Last update 5 months ago

Ever wanted to build your own RAG search over Youtube videos? Well, now you can! This n8n template shows how you can build a very capable Youtube search engine powered by Apify, Qdrant and your LLM of choice to quickly and efficiently browse over many videos for research.

I originally started to template to ask questions on the "n8n @ scale office-hours" livestream videos but then extended it to include the latest videos on the official channel.
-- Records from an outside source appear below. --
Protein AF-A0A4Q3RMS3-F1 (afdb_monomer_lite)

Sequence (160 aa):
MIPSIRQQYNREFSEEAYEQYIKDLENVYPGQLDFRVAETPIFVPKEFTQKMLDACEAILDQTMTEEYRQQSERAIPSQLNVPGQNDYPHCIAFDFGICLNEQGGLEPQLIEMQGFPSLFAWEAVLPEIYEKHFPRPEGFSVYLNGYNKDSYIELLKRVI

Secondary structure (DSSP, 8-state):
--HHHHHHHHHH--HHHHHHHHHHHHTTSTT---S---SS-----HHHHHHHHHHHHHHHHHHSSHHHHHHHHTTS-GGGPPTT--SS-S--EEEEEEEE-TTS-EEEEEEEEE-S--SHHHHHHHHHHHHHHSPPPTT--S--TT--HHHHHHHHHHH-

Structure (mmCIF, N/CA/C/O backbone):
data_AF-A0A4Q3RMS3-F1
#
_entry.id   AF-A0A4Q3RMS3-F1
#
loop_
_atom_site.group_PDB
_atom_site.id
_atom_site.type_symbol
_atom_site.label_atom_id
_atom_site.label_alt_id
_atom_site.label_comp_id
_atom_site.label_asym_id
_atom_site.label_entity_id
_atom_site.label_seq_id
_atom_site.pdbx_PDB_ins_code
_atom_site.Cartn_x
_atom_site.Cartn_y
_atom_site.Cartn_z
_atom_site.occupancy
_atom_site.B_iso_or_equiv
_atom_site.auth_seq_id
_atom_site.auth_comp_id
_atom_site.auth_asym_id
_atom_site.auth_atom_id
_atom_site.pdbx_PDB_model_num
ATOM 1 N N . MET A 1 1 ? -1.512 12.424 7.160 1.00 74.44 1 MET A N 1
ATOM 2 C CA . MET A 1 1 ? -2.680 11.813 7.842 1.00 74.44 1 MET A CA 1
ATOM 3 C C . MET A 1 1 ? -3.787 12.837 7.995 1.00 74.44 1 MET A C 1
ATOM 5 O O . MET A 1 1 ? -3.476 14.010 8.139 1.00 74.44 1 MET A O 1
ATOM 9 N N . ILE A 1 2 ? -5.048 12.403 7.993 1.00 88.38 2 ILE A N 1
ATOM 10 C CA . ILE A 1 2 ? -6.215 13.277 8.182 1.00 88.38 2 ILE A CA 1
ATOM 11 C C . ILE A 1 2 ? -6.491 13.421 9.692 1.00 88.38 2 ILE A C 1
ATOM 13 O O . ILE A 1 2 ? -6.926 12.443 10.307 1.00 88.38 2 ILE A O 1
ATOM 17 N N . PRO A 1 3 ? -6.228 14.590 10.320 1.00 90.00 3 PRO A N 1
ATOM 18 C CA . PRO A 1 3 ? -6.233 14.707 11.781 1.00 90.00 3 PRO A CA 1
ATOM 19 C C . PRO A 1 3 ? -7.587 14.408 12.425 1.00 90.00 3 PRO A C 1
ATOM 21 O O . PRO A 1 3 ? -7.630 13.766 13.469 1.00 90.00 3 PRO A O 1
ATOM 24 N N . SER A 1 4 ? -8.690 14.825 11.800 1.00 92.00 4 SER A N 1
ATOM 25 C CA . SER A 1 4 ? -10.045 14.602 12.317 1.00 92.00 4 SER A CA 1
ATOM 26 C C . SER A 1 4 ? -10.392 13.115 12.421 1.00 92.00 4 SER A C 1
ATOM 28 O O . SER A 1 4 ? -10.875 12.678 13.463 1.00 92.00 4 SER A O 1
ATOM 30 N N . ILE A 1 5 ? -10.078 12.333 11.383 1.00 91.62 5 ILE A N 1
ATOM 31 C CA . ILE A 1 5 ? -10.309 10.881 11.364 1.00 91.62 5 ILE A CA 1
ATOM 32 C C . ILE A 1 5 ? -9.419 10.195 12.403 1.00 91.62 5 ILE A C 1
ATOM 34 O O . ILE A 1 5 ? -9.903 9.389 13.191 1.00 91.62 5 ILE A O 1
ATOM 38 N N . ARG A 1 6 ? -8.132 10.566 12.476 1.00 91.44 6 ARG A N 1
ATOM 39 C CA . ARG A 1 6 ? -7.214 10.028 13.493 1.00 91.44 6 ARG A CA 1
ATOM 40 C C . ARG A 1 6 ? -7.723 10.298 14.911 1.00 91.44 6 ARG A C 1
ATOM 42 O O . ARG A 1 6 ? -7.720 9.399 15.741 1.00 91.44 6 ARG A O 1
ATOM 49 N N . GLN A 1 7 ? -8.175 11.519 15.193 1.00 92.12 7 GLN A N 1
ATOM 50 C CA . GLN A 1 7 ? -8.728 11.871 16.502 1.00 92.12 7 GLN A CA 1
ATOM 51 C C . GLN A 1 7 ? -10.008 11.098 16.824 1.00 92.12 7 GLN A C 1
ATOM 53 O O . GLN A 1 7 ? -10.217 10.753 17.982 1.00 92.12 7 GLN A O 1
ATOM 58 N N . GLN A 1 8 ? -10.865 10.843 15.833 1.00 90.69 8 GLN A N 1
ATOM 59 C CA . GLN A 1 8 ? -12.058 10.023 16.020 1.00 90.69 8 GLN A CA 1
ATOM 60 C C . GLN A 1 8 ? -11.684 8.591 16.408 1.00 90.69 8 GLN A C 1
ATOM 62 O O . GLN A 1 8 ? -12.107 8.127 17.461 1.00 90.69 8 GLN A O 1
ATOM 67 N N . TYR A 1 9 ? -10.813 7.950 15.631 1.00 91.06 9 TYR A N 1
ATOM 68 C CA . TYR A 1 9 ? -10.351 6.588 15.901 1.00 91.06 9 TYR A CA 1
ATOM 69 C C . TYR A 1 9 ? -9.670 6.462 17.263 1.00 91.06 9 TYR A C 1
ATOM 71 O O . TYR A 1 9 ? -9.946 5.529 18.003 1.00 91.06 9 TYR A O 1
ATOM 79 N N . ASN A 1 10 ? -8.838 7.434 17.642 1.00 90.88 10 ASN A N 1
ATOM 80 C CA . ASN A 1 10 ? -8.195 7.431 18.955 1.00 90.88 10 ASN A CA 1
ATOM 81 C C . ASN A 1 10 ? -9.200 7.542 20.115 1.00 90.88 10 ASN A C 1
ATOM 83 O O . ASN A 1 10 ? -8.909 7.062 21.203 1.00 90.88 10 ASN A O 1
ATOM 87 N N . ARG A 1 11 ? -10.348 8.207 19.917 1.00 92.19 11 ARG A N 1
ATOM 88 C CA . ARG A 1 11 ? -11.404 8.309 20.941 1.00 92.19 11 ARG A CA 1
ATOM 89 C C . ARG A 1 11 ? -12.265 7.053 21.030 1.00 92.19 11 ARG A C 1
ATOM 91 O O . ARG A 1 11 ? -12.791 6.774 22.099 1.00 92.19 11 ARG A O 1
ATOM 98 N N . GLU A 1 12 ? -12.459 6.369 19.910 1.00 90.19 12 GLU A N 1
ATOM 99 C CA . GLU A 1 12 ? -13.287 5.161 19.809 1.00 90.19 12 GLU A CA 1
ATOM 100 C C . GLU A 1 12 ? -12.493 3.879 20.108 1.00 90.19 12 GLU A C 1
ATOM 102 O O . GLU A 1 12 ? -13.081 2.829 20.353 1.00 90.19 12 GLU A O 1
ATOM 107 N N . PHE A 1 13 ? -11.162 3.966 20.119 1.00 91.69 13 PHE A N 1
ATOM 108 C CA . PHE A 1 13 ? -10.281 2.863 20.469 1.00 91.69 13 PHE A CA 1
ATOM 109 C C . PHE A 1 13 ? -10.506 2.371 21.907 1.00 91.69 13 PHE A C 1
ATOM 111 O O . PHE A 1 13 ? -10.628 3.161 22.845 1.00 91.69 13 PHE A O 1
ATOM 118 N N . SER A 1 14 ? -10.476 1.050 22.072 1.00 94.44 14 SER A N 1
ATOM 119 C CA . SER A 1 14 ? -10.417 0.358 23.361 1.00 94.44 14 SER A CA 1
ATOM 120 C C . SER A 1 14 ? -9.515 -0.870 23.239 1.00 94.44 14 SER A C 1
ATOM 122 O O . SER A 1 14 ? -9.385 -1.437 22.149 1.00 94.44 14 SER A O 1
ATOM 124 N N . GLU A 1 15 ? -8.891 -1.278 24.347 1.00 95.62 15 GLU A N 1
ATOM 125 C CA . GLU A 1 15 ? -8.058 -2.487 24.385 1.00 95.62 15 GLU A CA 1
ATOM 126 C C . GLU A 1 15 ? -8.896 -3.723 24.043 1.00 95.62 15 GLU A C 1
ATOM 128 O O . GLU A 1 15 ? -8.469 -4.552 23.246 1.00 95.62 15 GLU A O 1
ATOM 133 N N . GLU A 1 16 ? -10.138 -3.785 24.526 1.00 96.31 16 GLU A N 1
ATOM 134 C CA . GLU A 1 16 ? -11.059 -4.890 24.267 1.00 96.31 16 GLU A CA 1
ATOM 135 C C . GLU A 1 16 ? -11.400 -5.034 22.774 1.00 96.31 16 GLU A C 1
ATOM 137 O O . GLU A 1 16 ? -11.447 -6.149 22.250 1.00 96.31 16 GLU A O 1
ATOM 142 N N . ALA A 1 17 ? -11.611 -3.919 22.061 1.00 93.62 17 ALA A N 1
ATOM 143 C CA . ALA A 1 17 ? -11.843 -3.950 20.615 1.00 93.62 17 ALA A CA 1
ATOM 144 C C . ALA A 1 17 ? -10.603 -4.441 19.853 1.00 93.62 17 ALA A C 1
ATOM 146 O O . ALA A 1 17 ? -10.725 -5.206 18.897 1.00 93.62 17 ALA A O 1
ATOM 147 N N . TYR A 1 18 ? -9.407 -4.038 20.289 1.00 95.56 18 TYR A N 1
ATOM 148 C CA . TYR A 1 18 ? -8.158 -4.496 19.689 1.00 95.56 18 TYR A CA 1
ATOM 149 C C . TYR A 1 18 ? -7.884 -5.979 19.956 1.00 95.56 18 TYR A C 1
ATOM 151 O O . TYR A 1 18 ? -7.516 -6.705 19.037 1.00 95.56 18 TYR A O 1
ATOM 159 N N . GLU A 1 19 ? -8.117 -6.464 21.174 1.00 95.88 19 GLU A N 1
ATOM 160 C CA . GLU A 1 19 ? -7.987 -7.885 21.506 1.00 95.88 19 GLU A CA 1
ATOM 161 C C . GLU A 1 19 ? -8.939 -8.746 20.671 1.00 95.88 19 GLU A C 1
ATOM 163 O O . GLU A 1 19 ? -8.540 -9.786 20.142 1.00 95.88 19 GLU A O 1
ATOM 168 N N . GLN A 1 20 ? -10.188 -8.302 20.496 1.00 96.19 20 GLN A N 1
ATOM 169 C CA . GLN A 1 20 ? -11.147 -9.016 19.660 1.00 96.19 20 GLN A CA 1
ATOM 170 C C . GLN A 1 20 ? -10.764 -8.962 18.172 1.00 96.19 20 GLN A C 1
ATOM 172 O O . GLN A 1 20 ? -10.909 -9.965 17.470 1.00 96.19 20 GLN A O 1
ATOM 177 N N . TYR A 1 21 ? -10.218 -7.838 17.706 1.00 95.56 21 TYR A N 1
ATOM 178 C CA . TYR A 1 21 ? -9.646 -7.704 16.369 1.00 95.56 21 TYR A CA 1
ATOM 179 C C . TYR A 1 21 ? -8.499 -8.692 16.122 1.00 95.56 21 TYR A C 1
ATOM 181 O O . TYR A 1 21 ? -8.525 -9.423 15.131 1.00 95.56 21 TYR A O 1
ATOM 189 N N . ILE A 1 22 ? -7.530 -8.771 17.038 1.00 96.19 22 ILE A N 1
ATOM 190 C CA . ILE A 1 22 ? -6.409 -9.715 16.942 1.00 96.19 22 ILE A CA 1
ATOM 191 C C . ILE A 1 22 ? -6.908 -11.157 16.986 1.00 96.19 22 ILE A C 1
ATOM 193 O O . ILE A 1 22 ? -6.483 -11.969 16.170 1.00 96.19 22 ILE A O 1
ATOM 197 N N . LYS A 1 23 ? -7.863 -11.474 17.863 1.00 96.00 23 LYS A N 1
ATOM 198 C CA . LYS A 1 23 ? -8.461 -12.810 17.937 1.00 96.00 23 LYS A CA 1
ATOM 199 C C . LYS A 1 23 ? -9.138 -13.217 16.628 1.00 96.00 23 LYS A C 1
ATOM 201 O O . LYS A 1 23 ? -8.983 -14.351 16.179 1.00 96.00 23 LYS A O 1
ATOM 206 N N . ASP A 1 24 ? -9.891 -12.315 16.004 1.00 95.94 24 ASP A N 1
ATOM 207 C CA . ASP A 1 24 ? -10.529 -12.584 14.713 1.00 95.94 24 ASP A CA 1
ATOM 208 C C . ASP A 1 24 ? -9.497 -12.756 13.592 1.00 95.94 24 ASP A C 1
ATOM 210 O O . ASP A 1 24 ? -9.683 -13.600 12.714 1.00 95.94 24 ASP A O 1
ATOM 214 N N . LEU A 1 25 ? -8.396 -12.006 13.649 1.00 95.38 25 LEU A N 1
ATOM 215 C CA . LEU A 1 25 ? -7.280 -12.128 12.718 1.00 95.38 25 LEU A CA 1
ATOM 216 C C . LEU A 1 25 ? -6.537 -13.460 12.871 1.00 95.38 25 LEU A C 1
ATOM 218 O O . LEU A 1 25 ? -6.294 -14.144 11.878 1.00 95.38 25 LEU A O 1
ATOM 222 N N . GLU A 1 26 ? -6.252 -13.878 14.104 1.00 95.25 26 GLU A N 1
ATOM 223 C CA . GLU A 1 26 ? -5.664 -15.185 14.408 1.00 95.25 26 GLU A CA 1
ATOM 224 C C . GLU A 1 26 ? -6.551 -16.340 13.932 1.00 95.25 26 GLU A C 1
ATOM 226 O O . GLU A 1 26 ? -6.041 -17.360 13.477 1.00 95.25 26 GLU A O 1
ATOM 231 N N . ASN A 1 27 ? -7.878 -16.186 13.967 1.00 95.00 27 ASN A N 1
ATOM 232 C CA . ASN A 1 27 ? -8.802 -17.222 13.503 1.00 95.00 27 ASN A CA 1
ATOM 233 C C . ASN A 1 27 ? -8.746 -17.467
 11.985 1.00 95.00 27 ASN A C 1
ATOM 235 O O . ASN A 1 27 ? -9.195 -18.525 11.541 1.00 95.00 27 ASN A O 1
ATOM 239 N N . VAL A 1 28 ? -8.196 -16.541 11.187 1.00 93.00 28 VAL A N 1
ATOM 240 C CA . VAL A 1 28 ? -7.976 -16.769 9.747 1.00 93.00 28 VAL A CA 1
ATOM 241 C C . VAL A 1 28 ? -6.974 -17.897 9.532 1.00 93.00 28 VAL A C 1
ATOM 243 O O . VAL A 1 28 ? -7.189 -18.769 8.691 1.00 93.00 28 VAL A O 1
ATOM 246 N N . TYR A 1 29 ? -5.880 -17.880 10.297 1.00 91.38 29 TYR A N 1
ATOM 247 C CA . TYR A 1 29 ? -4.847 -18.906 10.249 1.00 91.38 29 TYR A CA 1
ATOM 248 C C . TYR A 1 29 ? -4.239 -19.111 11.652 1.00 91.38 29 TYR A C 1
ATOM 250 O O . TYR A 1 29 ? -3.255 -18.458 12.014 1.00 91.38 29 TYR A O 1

Check out a demo here: https://jimleuk.app.n8n.cloud/webhook/n8n_videos

How it works

Stage 1 is to collect the Youtube video transcripts and push them into a vector database. For this, I've used Apify to scrape Youtube and Qdrant to store the embeddings.
Transcripts are broken down into smaller chunks and carefully tagged with metadata to assist in later search and filtering.
Stage 2 is to build a web frontend for the user to query the vectorised transcripts. I'm using a webhook to serve a simple web app and API to dynamically fetch the results.
When searching for a video, I've opted to use Qdrant's search groups API which in this use-case, performs better as it returns a wider range of videos results.
In the web frontend, when the user clicks on the results, the matching Youtube video plays in an embedded video player.

How to use

Once credentials are all set, first run steps 1 - 3 to populate your vector store.
Next, set the workflow to active to expose the web frontend. Visit the webhook URL in your browser to use it.
If only for personal use, you may want to remove the rate limiting mechanism in step 4.

Requirements

Apify for Youtube Channel and Video Scraping
Qdrant for Vector store
OpenAI for LLM and Embeddings

Customising the template

Not interested in official n8n videos? Swap to a different channel - this template will work on many as long as videos are not private or set to prevent embeds.
Technically any vector store should work but may not have the same grouping API. Use the simple vector store node and revert back to basic searching instead.